The latest Review of Economic Studies has a great article (ungated here) by Marko Tervio. I'll summarize.
CEOs, actors, directors, musicians, authors, and athletes make big bucks because:
- Desired abilities are rare and lasting.
- It is very expensive to try someone new.
- Everyone can see which trials worked or not.
- Winners are free to demand more money or walk.
Given these conditions, a few proven winners make big bucks, and few new folks get tried. After all, a new trial who wins will soon demand as much as other winners. Here winners avoid retirement to keep milking their gravy train, and small biases in weak signals on new guys to try can magnify into great social injustice.
Condition 4 is crucial. When long term deals are allowed, more folks are tried, because a few successes can pay for lots of failures. Folks being tried get paid more, and there are more better winners who retire earlier and are paid less even when free to walk. Distorted signals about who to try matter less. Such long term deal gains were realized, for example, in the US movie studio system of the 1920-40s, the old US American baseball club system, and even now via exclusive long-term music album deals.
Over the last century, however, legislatures and courts have consistently moved to limit and prohibit such long term contracts, thereby increasing inequality and decreasing productivity. France even forbids artists from selling the full value of their paintings. The key tipping factor here seems to me to be a public displeased by seeing gains by admired musicians, actors, athletes, artists etc. going to less admired others. The word "slavery" is often invoked. For example, music fans can be outraged to see their favorite musicians shackled to ungenerous album deals.

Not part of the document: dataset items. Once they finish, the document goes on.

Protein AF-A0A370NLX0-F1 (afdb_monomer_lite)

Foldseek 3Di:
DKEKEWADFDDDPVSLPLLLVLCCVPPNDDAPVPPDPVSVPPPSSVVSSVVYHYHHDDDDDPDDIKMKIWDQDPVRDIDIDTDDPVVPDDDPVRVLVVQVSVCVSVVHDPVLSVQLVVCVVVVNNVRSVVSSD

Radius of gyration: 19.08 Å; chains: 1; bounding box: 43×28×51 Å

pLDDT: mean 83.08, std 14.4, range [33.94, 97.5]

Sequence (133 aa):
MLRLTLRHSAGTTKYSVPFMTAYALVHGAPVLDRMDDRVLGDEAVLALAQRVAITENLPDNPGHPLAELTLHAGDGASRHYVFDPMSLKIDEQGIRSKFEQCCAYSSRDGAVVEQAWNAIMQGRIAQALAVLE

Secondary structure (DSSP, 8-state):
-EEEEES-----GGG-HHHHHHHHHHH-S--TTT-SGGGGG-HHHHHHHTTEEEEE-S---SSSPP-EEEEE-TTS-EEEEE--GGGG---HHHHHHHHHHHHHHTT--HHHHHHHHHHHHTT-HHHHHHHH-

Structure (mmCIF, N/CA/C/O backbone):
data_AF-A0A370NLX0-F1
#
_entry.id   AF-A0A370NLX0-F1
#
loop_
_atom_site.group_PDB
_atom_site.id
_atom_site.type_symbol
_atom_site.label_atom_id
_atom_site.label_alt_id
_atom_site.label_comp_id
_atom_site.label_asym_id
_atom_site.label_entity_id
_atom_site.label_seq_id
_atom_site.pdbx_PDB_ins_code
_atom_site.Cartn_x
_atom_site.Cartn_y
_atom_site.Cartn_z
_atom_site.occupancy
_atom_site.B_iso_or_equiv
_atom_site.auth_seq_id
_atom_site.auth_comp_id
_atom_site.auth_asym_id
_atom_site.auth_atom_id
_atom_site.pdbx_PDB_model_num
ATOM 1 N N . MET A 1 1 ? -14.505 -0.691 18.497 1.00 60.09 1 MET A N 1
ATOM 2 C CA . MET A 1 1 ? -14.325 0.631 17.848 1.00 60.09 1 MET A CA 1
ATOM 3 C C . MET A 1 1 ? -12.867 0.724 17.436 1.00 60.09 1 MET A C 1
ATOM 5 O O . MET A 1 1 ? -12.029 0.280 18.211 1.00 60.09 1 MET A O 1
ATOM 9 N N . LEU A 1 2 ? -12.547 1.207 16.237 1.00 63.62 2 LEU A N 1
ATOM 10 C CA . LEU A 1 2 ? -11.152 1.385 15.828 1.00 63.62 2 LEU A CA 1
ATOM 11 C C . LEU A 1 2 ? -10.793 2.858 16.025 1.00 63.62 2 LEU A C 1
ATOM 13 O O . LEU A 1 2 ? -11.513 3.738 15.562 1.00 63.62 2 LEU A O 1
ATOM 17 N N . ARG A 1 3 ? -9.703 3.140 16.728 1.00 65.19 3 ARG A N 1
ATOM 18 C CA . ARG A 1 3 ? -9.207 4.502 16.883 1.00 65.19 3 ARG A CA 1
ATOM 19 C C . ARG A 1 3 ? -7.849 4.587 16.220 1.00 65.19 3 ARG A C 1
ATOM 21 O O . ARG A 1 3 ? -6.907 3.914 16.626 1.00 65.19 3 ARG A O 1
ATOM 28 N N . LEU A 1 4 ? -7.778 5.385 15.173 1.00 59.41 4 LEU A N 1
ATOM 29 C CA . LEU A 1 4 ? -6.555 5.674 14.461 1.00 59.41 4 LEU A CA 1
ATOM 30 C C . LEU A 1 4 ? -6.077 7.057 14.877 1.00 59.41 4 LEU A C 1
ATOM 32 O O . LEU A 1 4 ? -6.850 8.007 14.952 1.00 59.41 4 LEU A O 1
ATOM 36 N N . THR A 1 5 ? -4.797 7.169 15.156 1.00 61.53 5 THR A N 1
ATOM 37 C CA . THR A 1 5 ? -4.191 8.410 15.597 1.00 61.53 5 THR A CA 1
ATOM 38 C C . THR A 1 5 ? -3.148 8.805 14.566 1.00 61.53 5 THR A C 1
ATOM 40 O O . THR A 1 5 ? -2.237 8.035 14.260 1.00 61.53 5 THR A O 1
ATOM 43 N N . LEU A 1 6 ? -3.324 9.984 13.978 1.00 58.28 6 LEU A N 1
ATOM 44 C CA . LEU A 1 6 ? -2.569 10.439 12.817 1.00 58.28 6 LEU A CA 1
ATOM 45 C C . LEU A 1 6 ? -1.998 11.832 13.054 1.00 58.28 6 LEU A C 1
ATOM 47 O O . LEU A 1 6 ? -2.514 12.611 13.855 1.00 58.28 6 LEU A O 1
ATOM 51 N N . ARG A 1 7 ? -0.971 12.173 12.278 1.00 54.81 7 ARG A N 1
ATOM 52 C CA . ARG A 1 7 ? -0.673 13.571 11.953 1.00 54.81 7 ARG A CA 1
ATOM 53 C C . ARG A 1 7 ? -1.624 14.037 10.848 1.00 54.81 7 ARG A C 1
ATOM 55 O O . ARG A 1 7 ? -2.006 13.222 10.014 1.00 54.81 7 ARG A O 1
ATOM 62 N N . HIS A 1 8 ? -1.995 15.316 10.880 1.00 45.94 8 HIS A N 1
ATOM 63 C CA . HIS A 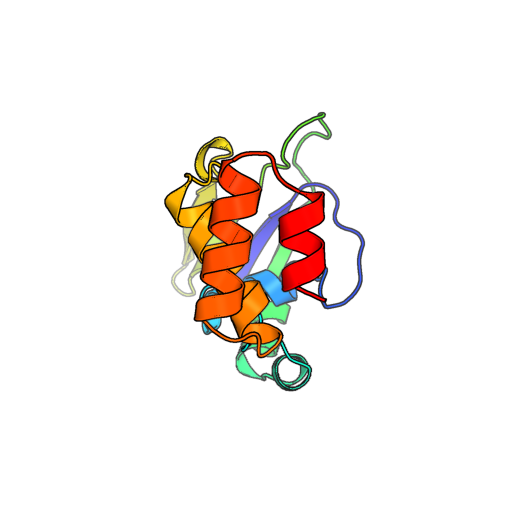1 8 ? -2.893 16.023 9.952 1.00 45.94 8 HIS A CA 1
ATOM 64 C C . HIS A 1 8 ? -3.089 15.328 8.584 1.00 45.94 8 HIS A C 1
ATOM 66 O O . HIS A 1 8 ? -2.131 15.170 7.824 1.00 45.94 8 HIS A O 1
ATOM 72 N N . SER A 1 9 ? -4.325 14.944 8.238 1.00 45.84 9 SER A N 1
ATOM 73 C CA . SER A 1 9 ? -4.642 14.382 6.915 1.00 45.84 9 SER A CA 1
ATOM 74 C C . SER A 1 9 ? -5.835 15.094 6.276 1.00 45.84 9 SER A C 1
ATOM 76 O O . SER A 1 9 ? -6.981 14.861 6.656 1.00 45.84 9 SER A O 1
ATOM 78 N N . ALA A 1 10 ? -5.574 15.928 5.270 1.00 36.59 10 ALA A N 1
ATOM 79 C CA . ALA A 1 10 ? -6.599 16.456 4.374 1.00 36.59 10 ALA A CA 1
ATOM 80 C C . ALA A 1 10 ? -6.546 15.717 3.025 1.00 36.59 10 ALA A C 1
ATOM 82 O O . A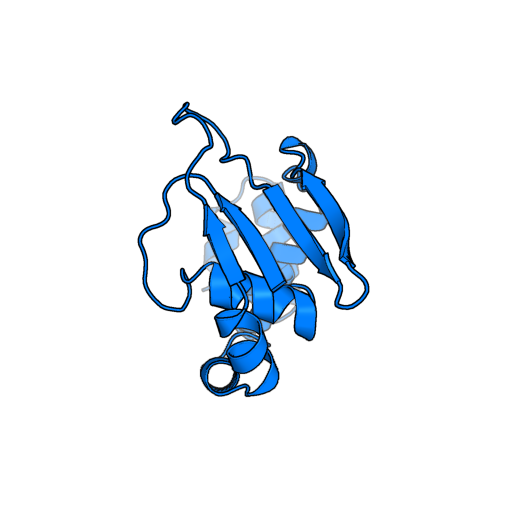LA A 1 10 ? -5.502 15.709 2.373 1.00 36.59 10 ALA A O 1
ATOM 83 N N . GLY A 1 11 ? -7.664 15.128 2.581 1.00 33.94 11 GLY A N 1
ATOM 84 C CA . GLY A 1 11 ? -7.815 14.640 1.203 1.00 33.94 11 GLY A CA 1
ATOM 85 C C . GLY A 1 11 ? -8.965 13.651 0.966 1.00 33.94 11 GLY A C 1
ATOM 86 O O . GLY A 1 11 ? -9.386 12.953 1.878 1.00 33.94 11 GLY A O 1
ATOM 87 N N . THR A 1 12 ? -9.431 13.588 -0.291 1.00 35.47 12 THR A N 1
ATOM 88 C CA . THR A 1 12 ? -10.584 12.830 -0.848 1.00 35.47 12 THR A CA 1
ATOM 89 C C . THR A 1 12 ? -10.526 11.307 -0.638 1.00 35.47 12 THR A C 1
ATOM 91 O O . THR A 1 12 ? -9.562 10.815 -0.104 1.00 35.47 12 THR A O 1
ATOM 94 N N . THR A 1 13 ? -11.519 10.507 -1.042 1.00 46.78 13 THR A N 1
ATOM 95 C CA . THR A 1 13 ? -11.716 9.084 -0.647 1.00 46.78 13 THR A CA 1
ATOM 96 C C . THR A 1 13 ? -10.508 8.131 -0.790 1.00 46.78 13 THR A C 1
ATOM 98 O O . THR A 1 13 ? -10.329 7.267 0.060 1.00 46.78 13 THR A O 1
ATOM 101 N N . LYS A 1 14 ? -9.619 8.316 -1.780 1.00 46.91 14 LYS A N 1
ATOM 102 C CA . LYS A 1 14 ? -8.319 7.595 -1.904 1.00 46.91 14 LYS A CA 1
ATOM 103 C C . LYS A 1 14 ? -7.209 8.107 -0.963 1.00 46.9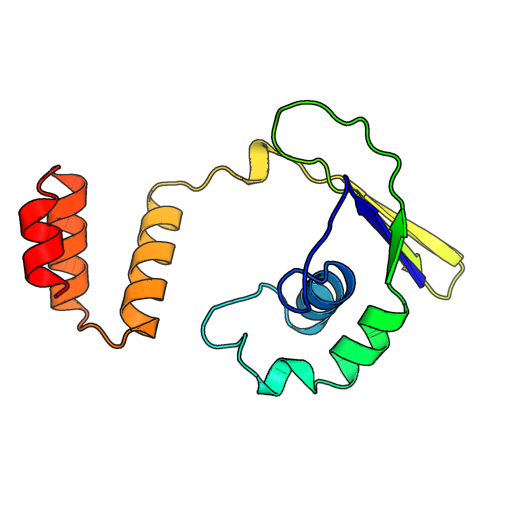1 14 LYS A C 1
ATOM 105 O O . LYS A 1 14 ? -6.166 7.490 -0.797 1.00 46.91 14 LYS A O 1
ATOM 110 N N . TYR A 1 15 ? -7.475 9.238 -0.336 1.00 60.56 15 TYR A N 1
ATOM 111 C CA . TYR A 1 15 ? -6.787 9.869 0.786 1.00 60.56 15 TYR A CA 1
ATOM 112 C C . TYR A 1 15 ? -7.652 9.834 2.069 1.00 60.56 15 TYR A C 1
ATOM 114 O O . TYR A 1 15 ? -7.303 10.469 3.063 1.00 60.56 15 TYR A O 1
ATOM 122 N N . SER A 1 16 ? -8.771 9.089 2.077 1.00 76.56 16 SER A N 1
ATOM 123 C CA . SER A 1 16 ? -9.557 8.862 3.289 1.00 76.56 16 SER A CA 1
ATOM 124 C C . SER A 1 16 ? -8.844 7.803 4.099 1.00 76.56 16 SER A C 1
ATOM 126 O O . SER A 1 16 ? -8.931 6.606 3.814 1.00 76.56 16 SER A O 1
ATOM 128 N N . VAL A 1 17 ? -8.126 8.249 5.122 1.00 82.19 17 VAL A N 1
ATOM 129 C CA . VAL A 1 17 ? -7.456 7.328 6.031 1.00 82.19 17 VAL A CA 1
ATOM 130 C C . VAL A 1 17 ? -8.440 6.331 6.669 1.00 82.19 17 VAL A C 1
ATOM 132 O O . VAL A 1 17 ? -8.116 5.145 6.683 1.00 82.19 17 VAL A O 1
ATOM 135 N N . PRO A 1 18 ? -9.673 6.715 7.069 1.00 88.94 18 PRO A N 1
ATOM 136 C CA . PRO A 1 18 ? -10.682 5.764 7.532 1.00 88.94 18 PRO A CA 1
ATOM 137 C C . PRO A 1 18 ? -10.979 4.647 6.531 1.00 88.94 18 PRO A C 1
ATOM 139 O O . PRO A 1 18 ? -11.005 3.476 6.908 1.00 88.94 18 PRO A O 1
ATOM 142 N N . PHE A 1 19 ? -11.157 4.996 5.254 1.00 89.19 19 PHE A N 1
ATOM 143 C CA . PHE A 1 19 ? -11.440 4.019 4.206 1.00 89.19 19 PHE A CA 1
ATOM 144 C C . PHE A 1 19 ? -10.235 3.111 3.951 1.00 89.19 19 PHE A C 1
ATOM 146 O O . PHE A 1 19 ? -10.378 1.895 3.956 1.00 89.19 19 PHE A O 1
ATOM 153 N N . MET A 1 20 ? -9.038 3.683 3.795 1.00 89.50 20 MET A N 1
ATOM 154 C CA . MET A 1 20 ? -7.819 2.913 3.527 1.00 89.50 20 MET A CA 1
ATOM 155 C C . MET A 1 20 ? -7.452 1.981 4.684 1.00 89.50 20 MET A C 1
ATOM 157 O O . MET A 1 20 ? -7.050 0.841 4.455 1.00 89.50 20 MET A O 1
ATOM 161 N N . THR A 1 21 ? -7.625 2.426 5.932 1.00 89.88 21 THR A N 1
ATOM 162 C CA . THR A 1 21 ? -7.441 1.572 7.111 1.00 89.88 21 THR A CA 1
ATOM 163 C C . THR A 1 21 ? -8.467 0.444 7.142 1.00 89.88 21 THR A C 1
ATOM 165 O O . THR A 1 21 ? -8.095 -0.703 7.379 1.00 89.88 21 THR A O 1
ATOM 168 N N . ALA A 1 22 ? -9.742 0.739 6.880 1.00 91.62 22 ALA A N 1
ATOM 169 C CA . ALA A 1 22 ? -10.780 -0.283 6.827 1.00 91.62 22 ALA A CA 1
ATOM 170 C C . ALA A 1 22 ? -10.523 -1.302 5.709 1.00 91.62 22 ALA A C 1
ATOM 172 O O . ALA A 1 22 ? -10.553 -2.502 5.969 1.00 91.62 22 ALA A O 1
ATOM 173 N N . TYR A 1 23 ? -10.187 -0.837 4.504 1.00 91.81 23 TYR A N 1
ATOM 174 C CA . TYR A 1 23 ? -9.830 -1.691 3.377 1.00 91.81 23 TYR A CA 1
ATOM 175 C C . TYR A 1 23 ? -8.678 -2.626 3.747 1.00 91.81 23 TYR A C 1
ATOM 177 O O . TYR A 1 23 ? -8.794 -3.838 3.578 1.00 91.81 23 TYR A O 1
ATOM 185 N N . ALA A 1 24 ? -7.605 -2.082 4.332 1.00 91.12 24 ALA A N 1
ATOM 186 C CA . ALA A 1 24 ? -6.443 -2.872 4.715 1.00 91.12 24 ALA A CA 1
ATOM 187 C C . ALA A 1 24 ? -6.765 -3.963 5.748 1.00 91.12 24 ALA A C 1
ATOM 189 O O . ALA A 1 24 ? -6.191 -5.050 5.706 1.00 91.12 24 ALA A O 1
ATOM 190 N N . LEU A 1 25 ? -7.698 -3.691 6.663 1.00 90.94 25 LEU A N 1
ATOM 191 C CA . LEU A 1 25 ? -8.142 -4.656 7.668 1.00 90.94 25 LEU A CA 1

So our vast wage inequality of superstar CEOs, artists, athletes, etc. is caused not by a lack of sensible regulation to limit random cruelties of unfettered markets, but by a public preferring its heroes unshackled, even if those heros had preferred otherwise. Now maybe insuring heroes against financial variations imposes a negative externality on wider admiring publics, one large enough to justify preventing long term deals. But for now count me as skeptical; I'd rather allow CEO and other superhero "slavery," for their good and ours.